- _Recorded information_:
╔══
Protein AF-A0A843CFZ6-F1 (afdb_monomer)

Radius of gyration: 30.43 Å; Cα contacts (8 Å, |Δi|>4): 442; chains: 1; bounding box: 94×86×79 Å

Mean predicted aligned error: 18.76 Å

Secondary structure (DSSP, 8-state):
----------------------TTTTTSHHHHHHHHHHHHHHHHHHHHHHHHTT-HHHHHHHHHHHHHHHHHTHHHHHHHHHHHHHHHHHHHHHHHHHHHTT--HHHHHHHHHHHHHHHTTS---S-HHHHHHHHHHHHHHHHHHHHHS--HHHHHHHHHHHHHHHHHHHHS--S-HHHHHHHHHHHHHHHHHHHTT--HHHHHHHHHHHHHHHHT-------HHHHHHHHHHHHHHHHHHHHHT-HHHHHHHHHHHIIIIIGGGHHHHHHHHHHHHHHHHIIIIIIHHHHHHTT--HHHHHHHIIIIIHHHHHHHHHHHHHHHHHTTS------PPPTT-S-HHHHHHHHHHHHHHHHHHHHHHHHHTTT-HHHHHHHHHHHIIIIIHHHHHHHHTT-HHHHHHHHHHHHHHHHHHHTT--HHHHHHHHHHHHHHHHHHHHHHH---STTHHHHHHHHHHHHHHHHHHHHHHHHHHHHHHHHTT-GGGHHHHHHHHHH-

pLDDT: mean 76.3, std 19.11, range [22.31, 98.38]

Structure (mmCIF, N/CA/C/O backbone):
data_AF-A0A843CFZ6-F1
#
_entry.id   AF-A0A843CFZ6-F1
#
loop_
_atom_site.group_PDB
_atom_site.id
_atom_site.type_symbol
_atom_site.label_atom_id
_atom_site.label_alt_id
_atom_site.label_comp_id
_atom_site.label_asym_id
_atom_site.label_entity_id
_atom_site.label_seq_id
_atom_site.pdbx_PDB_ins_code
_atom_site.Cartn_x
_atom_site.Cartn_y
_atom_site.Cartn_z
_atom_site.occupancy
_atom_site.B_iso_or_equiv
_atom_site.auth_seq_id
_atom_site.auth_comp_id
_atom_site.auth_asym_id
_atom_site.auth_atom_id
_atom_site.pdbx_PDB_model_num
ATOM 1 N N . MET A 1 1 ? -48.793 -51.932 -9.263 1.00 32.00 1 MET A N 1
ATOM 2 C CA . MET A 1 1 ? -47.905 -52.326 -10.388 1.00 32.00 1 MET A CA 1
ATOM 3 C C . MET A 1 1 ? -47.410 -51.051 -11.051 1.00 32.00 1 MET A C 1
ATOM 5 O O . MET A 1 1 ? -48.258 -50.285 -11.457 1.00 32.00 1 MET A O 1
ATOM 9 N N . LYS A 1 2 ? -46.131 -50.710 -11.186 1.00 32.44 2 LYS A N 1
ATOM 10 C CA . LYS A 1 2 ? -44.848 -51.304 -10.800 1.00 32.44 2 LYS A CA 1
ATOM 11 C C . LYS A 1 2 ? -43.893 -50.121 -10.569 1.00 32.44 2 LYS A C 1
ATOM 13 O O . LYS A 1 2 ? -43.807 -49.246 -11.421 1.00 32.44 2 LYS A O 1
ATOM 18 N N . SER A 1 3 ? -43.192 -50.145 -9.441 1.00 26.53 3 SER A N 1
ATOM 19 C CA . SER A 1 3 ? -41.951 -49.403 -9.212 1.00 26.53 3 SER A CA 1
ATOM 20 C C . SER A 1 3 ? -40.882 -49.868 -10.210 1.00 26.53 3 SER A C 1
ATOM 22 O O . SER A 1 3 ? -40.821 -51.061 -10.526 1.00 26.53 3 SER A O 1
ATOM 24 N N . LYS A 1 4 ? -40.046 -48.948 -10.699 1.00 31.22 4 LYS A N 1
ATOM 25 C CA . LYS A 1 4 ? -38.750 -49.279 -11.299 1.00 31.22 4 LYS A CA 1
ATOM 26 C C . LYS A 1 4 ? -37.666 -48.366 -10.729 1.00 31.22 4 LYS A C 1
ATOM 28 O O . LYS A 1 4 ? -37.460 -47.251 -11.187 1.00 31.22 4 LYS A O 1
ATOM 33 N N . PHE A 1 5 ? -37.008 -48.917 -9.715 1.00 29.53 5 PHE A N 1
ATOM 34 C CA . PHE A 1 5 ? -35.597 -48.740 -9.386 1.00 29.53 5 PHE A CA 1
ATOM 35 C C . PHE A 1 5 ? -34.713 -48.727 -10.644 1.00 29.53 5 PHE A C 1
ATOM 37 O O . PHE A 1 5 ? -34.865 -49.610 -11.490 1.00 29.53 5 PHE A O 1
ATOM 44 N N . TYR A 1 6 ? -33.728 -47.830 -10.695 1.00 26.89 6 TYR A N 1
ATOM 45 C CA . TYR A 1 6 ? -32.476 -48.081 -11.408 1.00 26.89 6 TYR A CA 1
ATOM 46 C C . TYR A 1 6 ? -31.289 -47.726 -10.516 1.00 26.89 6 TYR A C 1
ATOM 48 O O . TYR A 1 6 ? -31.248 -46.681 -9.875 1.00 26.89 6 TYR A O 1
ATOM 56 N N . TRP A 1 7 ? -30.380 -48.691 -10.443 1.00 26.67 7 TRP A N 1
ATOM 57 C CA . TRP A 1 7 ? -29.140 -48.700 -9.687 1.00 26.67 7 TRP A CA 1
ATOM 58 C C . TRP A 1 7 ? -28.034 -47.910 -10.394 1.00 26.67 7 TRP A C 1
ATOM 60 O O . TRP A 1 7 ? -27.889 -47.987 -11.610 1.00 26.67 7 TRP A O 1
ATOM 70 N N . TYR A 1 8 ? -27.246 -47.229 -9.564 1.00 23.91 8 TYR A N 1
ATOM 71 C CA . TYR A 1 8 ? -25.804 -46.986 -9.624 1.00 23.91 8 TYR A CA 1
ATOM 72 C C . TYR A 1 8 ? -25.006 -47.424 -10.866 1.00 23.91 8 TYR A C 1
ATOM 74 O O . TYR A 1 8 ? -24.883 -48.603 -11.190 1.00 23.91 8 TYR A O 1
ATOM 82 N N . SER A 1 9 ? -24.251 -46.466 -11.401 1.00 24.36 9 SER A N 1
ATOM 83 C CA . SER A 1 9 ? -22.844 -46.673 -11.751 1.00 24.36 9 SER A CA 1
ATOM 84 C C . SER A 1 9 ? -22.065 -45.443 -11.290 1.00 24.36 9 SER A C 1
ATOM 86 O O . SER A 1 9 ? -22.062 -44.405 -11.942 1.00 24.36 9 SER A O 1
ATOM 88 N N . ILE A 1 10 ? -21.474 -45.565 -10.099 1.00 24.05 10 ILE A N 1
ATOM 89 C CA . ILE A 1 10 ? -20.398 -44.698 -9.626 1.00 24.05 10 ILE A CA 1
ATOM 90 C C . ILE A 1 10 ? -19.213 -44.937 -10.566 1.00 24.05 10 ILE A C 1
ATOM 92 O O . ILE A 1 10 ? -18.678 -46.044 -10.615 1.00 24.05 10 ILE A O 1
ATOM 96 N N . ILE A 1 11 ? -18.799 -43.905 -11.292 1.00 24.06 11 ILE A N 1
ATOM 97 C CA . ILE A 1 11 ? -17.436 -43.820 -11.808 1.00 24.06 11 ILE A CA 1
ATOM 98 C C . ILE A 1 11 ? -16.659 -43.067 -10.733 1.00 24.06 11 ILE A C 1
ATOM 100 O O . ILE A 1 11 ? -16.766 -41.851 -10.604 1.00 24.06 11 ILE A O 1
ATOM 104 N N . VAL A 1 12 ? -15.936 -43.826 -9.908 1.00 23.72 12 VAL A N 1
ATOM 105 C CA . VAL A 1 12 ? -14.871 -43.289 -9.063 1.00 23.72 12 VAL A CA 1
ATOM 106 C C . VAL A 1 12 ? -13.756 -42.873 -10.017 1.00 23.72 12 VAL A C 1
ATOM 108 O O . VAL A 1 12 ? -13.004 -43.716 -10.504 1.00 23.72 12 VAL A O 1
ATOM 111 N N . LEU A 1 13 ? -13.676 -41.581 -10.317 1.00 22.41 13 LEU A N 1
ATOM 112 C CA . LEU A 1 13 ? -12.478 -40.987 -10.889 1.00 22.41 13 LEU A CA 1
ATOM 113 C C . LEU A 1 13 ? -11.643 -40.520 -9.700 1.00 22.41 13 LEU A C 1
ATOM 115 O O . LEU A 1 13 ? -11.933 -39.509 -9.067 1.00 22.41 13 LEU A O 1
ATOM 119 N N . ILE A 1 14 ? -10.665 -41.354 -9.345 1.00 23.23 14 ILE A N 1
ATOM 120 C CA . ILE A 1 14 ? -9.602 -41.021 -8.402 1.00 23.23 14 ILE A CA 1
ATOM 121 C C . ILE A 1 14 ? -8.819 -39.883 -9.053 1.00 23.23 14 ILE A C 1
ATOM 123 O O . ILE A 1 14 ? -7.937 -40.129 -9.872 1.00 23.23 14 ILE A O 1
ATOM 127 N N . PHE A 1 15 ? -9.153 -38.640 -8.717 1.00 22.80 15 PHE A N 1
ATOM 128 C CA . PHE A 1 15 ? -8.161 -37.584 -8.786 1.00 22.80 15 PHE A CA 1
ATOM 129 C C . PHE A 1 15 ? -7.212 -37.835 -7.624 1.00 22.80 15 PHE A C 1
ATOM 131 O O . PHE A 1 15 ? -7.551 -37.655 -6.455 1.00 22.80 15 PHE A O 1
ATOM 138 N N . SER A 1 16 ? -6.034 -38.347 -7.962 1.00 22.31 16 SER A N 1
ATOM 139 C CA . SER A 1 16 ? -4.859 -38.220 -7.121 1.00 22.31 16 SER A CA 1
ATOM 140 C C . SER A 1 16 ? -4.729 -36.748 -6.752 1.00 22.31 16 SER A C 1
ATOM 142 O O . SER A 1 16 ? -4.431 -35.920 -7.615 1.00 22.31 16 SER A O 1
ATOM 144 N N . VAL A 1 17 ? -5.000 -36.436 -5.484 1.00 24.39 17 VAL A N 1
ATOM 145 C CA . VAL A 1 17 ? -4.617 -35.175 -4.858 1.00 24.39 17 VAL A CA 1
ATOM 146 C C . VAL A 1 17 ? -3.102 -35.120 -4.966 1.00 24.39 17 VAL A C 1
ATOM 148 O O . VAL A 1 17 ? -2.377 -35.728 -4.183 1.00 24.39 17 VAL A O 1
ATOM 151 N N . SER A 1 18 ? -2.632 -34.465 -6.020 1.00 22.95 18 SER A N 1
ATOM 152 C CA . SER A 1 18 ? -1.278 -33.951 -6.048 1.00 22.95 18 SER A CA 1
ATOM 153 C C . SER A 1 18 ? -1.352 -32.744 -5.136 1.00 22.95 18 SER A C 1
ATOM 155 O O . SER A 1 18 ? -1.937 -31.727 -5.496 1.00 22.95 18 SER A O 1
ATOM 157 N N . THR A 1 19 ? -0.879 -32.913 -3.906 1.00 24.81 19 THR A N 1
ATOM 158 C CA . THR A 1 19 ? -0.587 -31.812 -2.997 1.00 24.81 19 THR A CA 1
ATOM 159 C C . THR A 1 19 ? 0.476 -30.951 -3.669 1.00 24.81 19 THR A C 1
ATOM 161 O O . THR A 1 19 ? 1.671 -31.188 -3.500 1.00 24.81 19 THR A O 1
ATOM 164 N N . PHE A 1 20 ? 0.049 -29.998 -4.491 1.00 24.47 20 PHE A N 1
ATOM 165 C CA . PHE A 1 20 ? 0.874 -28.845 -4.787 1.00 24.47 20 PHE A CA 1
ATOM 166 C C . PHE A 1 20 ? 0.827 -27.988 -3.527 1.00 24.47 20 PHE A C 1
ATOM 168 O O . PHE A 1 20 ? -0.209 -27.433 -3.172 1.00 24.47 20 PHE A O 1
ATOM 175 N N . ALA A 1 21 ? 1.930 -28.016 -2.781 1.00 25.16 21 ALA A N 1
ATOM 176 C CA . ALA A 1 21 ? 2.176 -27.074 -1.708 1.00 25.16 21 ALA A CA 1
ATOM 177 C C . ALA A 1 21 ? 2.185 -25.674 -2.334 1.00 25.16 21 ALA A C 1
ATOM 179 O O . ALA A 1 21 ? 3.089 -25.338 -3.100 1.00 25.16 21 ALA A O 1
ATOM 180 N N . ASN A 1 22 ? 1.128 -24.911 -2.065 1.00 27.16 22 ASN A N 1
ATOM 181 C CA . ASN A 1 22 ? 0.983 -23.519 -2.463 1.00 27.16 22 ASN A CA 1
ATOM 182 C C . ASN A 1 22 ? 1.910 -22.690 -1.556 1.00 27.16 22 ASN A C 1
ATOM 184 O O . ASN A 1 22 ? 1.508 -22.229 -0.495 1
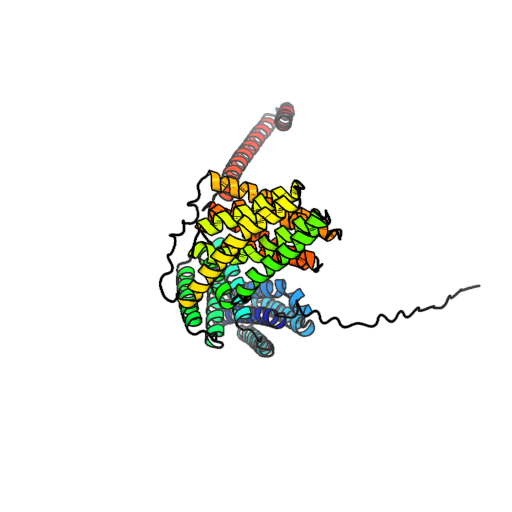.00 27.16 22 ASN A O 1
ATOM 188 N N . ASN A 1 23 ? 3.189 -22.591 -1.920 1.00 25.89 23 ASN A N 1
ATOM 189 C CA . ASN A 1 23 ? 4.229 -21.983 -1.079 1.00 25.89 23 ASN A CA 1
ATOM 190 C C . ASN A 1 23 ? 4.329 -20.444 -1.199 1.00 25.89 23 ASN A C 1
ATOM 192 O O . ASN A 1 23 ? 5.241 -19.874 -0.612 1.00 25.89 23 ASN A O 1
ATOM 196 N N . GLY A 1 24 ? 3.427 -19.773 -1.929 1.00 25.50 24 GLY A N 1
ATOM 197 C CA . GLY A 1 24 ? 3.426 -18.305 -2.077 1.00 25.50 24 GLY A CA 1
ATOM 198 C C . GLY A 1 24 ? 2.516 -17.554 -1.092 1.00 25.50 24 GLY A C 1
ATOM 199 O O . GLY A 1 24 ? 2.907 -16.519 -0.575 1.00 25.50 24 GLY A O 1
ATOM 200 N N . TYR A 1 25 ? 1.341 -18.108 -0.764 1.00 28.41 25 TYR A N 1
╚══
- _Exercise objective_:
Return the span of lines in the data above that opens at the line with "ATOM 86 O O" and closes at the line with "ATOM 127 N N", exactly, ends included, nothing else.

- _Reply to the task_:
ATOM 86 O O . SER A 1 9 ? -22.062 -44.405 -11.942 1.00 24.36 9 SER A O 1
ATOM 88 N N . ILE A 1 10 ? -21.474 -45.565 -10.099 1.00 24.05 10 ILE A N 1
ATOM 89 C CA . ILE A 1 10 ? -20.398 -44.698 -9.626 1.00 24.05 10 ILE A CA 1
ATOM 90 C C . ILE A 1 10 ? -19.213 -44.937 -10.566 1.00 24.05 10 ILE A C 1
ATOM 92 O O . ILE A 1 10 ? -18.678 -46.044 -10.615 1.00 24.05 10 ILE A O 1
ATOM 96 N N . ILE A 1 11 ? -18.799 -43.905 -11.292 1.00 24.06 11 ILE A N 1
ATOM 97 C CA . ILE A 1 11 ? -17.436 -43.820 -11.808 1.00 24.06 11 ILE A CA 1
ATOM 98 C C . ILE A 1 11 ? -16.659 -43.067 -10.733 1.00 24.06 11 ILE A C 1
ATOM 100 O O . ILE A 1 11 ? -16.766 -41.851 -10.604 1.00 24.06 11 ILE A O 1
ATOM 104 N N . VAL A 1 12 ? -15.936 -43.826 -9.908 1.00 23.72 12 VAL A N 1
ATOM 105 C CA . VAL A 1 12 ? -14.871 -43.289 -9.063 1.00 23.72 12 VAL A CA 1
ATOM 106 C C . VAL A 1 12 ? -13.756 -42.873 -10.017 1.00 23.72 12 VAL A C 1
ATOM 108 O O . VAL A 1 12 ? -13.004 -43.716 -10.504 1.00 23.72 12 VAL A O 1
ATOM 111 N N . LEU A 1 13 ? -13.676 -41.581 -10.317 1.00 22.41 13 LEU A N 1
ATOM 112 C CA . LEU A 1 13 ? -12.478 -40.987 -10.889 1.00 22.41 13 LEU A CA 1
ATOM 113 C C . LEU A 1 13 ? -11.643 -40.520 -9.700 1.00 22.41 13 LEU A C 1
ATOM 115 O O . LEU A 1 13 ? -11.933 -39.509 -9.067 1.00 22.41 13 LEU A O 1
ATOM 119 N N . ILE A 1 14 ? -10.665 -41.354 -9.345 1.00 23.23 14 ILE A N 1
ATOM 120 C CA . ILE A 1 14 ? -9.602 -41.021 -8.402 1.00 23.23 14 ILE A CA 1
ATOM 121 C C . ILE A 1 14 ? -8.819 -39.883 -9.053 1.00 23.23 14 ILE A C 1
ATOM 123 O O . ILE A 1 14 ? -7.937 -40.129 -9.872 1.00 23.23 14 ILE A O 1
ATOM 127 N N . PHE A 1 15 ? -9.153 -38.640 -8.717 1.00 22.80 15 PHE A N 1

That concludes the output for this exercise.